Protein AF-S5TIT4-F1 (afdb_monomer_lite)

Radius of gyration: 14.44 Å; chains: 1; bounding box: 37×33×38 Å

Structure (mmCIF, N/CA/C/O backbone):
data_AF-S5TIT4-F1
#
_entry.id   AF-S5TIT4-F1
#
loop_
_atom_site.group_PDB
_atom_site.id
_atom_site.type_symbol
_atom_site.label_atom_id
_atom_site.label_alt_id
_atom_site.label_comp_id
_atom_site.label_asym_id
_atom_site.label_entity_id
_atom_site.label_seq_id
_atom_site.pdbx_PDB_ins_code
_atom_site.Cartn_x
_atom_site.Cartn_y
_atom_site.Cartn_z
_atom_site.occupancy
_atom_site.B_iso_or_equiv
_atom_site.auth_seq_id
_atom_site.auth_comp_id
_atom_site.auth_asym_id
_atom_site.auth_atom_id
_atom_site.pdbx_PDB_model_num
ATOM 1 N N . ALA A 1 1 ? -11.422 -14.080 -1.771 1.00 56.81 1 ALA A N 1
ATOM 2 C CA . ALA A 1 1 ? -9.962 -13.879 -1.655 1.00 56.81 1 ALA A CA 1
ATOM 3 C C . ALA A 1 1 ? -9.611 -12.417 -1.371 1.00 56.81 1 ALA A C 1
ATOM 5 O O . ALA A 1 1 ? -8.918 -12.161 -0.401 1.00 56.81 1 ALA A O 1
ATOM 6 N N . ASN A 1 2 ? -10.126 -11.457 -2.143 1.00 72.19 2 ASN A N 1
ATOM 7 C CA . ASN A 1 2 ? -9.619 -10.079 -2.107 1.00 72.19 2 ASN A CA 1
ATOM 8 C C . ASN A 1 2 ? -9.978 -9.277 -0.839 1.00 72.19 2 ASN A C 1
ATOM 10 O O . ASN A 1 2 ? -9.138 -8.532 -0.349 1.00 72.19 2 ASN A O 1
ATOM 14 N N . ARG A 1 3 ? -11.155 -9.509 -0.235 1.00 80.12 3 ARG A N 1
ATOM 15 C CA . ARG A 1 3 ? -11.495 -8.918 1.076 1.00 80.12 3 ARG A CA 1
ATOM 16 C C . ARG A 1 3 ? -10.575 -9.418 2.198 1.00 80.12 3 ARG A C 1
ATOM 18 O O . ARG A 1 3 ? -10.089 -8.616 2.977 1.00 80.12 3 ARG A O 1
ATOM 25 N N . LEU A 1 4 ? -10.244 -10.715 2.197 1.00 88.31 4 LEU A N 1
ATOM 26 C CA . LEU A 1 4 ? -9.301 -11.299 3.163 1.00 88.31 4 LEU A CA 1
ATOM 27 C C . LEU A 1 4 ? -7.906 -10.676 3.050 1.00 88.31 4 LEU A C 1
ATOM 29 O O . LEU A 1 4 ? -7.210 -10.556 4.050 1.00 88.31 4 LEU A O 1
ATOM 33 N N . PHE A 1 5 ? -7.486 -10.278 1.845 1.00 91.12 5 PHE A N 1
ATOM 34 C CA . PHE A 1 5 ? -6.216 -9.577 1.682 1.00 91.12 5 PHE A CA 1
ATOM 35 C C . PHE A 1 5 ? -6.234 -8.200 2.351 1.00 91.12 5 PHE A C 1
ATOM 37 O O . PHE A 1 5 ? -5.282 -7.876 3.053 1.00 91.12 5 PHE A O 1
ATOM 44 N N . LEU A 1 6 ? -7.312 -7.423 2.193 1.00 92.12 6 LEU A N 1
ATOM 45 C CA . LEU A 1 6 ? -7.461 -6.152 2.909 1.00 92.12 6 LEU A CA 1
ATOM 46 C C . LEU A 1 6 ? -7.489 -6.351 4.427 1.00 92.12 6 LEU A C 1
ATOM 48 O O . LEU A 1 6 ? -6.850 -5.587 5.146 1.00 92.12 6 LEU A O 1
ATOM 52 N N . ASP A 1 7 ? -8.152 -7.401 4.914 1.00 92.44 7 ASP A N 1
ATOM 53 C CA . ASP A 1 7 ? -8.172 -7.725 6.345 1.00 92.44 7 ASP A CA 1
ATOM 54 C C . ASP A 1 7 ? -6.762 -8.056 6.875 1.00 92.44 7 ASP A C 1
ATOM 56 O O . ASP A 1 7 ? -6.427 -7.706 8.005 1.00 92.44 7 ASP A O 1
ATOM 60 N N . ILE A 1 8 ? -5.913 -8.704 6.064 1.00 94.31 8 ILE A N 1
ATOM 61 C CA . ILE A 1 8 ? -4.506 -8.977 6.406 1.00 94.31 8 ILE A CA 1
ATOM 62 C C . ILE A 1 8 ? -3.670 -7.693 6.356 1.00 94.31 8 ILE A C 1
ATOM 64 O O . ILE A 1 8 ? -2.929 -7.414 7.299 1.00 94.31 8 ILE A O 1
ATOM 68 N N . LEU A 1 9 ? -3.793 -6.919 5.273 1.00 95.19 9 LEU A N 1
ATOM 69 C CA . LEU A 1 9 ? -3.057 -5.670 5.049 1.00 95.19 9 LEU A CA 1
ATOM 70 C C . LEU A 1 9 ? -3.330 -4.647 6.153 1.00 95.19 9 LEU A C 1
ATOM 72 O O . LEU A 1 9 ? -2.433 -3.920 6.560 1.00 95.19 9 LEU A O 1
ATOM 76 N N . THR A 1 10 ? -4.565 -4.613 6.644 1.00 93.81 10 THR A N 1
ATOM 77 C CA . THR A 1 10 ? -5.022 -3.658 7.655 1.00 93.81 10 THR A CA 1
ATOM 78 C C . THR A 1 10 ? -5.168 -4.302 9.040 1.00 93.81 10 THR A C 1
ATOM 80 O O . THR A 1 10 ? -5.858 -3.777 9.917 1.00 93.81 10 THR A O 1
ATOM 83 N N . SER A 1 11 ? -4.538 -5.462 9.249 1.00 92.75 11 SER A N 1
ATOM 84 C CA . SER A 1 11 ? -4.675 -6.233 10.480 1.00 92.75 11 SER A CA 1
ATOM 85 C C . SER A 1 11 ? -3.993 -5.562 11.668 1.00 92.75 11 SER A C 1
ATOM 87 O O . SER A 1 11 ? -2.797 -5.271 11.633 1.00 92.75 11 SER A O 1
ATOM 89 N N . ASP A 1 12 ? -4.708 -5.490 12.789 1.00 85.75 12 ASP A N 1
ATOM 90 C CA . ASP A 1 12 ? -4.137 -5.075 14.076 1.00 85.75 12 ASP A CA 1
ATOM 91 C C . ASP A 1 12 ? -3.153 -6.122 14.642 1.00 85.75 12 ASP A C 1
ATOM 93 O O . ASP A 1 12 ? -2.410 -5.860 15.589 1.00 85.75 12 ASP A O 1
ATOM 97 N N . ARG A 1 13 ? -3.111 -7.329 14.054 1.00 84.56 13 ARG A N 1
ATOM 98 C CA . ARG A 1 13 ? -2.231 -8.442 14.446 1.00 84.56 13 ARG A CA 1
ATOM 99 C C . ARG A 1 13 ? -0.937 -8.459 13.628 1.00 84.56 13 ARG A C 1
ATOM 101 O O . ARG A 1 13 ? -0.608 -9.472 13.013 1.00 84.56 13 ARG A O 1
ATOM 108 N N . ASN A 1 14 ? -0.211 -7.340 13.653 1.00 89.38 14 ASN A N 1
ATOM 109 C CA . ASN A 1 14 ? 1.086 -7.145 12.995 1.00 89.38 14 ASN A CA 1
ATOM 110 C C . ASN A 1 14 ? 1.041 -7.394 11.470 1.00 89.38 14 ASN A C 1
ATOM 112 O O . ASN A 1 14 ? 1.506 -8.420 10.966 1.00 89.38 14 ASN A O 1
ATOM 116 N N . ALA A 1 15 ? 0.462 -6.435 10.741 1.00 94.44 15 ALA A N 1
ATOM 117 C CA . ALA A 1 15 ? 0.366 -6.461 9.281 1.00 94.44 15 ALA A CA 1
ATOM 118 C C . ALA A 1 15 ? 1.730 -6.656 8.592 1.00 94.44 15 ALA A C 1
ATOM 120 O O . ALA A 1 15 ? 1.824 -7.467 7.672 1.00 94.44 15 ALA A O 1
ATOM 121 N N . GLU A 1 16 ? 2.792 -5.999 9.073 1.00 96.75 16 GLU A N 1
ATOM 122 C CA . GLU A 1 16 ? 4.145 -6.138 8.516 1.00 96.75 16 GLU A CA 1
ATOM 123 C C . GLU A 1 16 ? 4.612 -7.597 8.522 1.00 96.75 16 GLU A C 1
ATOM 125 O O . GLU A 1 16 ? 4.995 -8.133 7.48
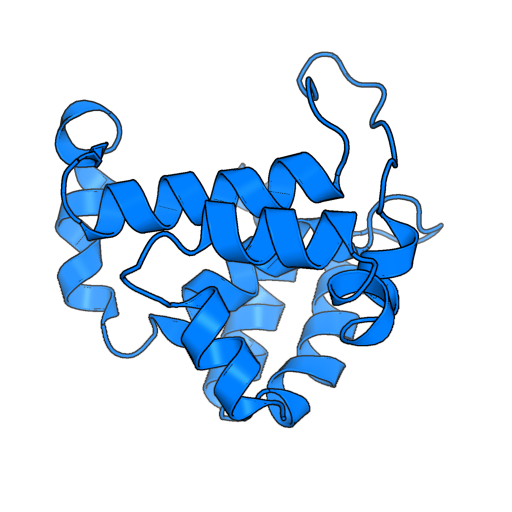2 1.00 96.75 16 GLU A O 1
ATOM 130 N N . LEU A 1 17 ? 4.545 -8.269 9.676 1.00 96.06 17 LEU A N 1
ATOM 131 C CA . LEU A 1 17 ? 4.986 -9.657 9.800 1.00 96.06 17 LEU A CA 1
ATOM 132 C C . LEU A 1 17 ? 4.182 -10.592 8.888 1.00 96.06 17 LEU A C 1
ATOM 134 O O . LEU A 1 17 ? 4.742 -11.516 8.293 1.00 96.06 17 LEU A O 1
ATOM 138 N N . ASN A 1 18 ? 2.874 -10.364 8.771 1.00 95.81 18 ASN A N 1
ATOM 139 C CA . ASN A 1 18 ? 2.021 -11.175 7.909 1.00 95.81 18 ASN A CA 1
ATOM 140 C C . ASN A 1 18 ? 2.373 -10.969 6.431 1.00 95.81 18 ASN A C 1
ATOM 142 O O . ASN A 1 18 ? 2.566 -11.952 5.715 1.00 95.81 18 ASN A O 1
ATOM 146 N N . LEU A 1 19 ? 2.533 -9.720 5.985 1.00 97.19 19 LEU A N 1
◆ ◆ ◆ ◆ ◆ ◆ ◆
Task description
Output a verbatim copy of the lines from the line containing "ATOM 110 C C" through the end of the data, both included, without any images.

Answer box
ATOM 110 C C . ASN A 1 14 ? 1.041 -7.394 11.470 1.00 89.38 14 ASN A C 1
ATOM 112 O O . ASN A 1 14 ? 1.506 -8.420 10.966 1.00 89.38 14 ASN A O 1
ATOM 116 N N . ALA A 1 15 ? 0.462 -6.435 10.741 1.00 94.44 15 ALA A N 1
ATOM 117 C CA . ALA A 1 15 ? 0.366 -6.461 9.281 1.00 94.44 15 ALA A CA 1
ATOM 118 C C . ALA A 1 15 ? 1.730 -6.656 8.592 1.00 94.44 15 ALA A C 1
ATOM 120 O O . ALA A 1 15 ? 1.824 -7.467 7.672 1.00 94.44 15 ALA A O 1
ATOM 121 N N . GLU A 1 16 ? 2.792 -5.999 9.073 1.00 96.75 16 GLU A N 1
ATOM 122 C CA . GLU A 1 16 ? 4.145 -6.138 8.516 1.00 96.75 16 GLU A CA 1
ATOM 123 C C . GLU A 1 16 ? 4.612 -7.597 8.522 1.00 96.75 16 GLU A C 1
ATOM 125 O O . GLU A 1 16 ? 4.995 -8.133 7.48
2 1.00 96.75 16 GLU A O 1
ATOM 130 N N . LEU A 1 17 ? 4.545 -8.269 9.676 1.00 96.06 17 LEU A N 1
ATOM 131 C CA . LEU A 1 17 ? 4.986 -9.657 9.800 1.00 96.06 17 LEU A CA 1
ATOM 132 C C . LEU A 1 17 ? 4.182 -10.592 8.888 1.00 96.06 17 LEU A C 1
ATOM 134 O O . LEU A 1 17 ? 4.742 -11.516 8.293 1.00 96.06 17 LEU A O 1
ATOM 138 N N . ASN A 1 18 ? 2.874 -10.364 8.771 1.00 95.81 18 ASN A N 1
ATOM 139 C CA . ASN A 1 18 ? 2.021 -11.175 7.909 1.00 95.81 18 ASN A CA 1
ATOM 140 C C . ASN A 1 18 ? 2.373 -10.969 6.431 1.00 95.81 18 ASN A C 1
ATOM 142 O O . ASN A 1 18 ? 2.566 -11.952 5.715 1.00 95.81 18 ASN A O 1
ATOM 146 N N . LEU A 1 19 ? 2.533 -9.720 5.985 1.00 97.19 19 LEU A N 1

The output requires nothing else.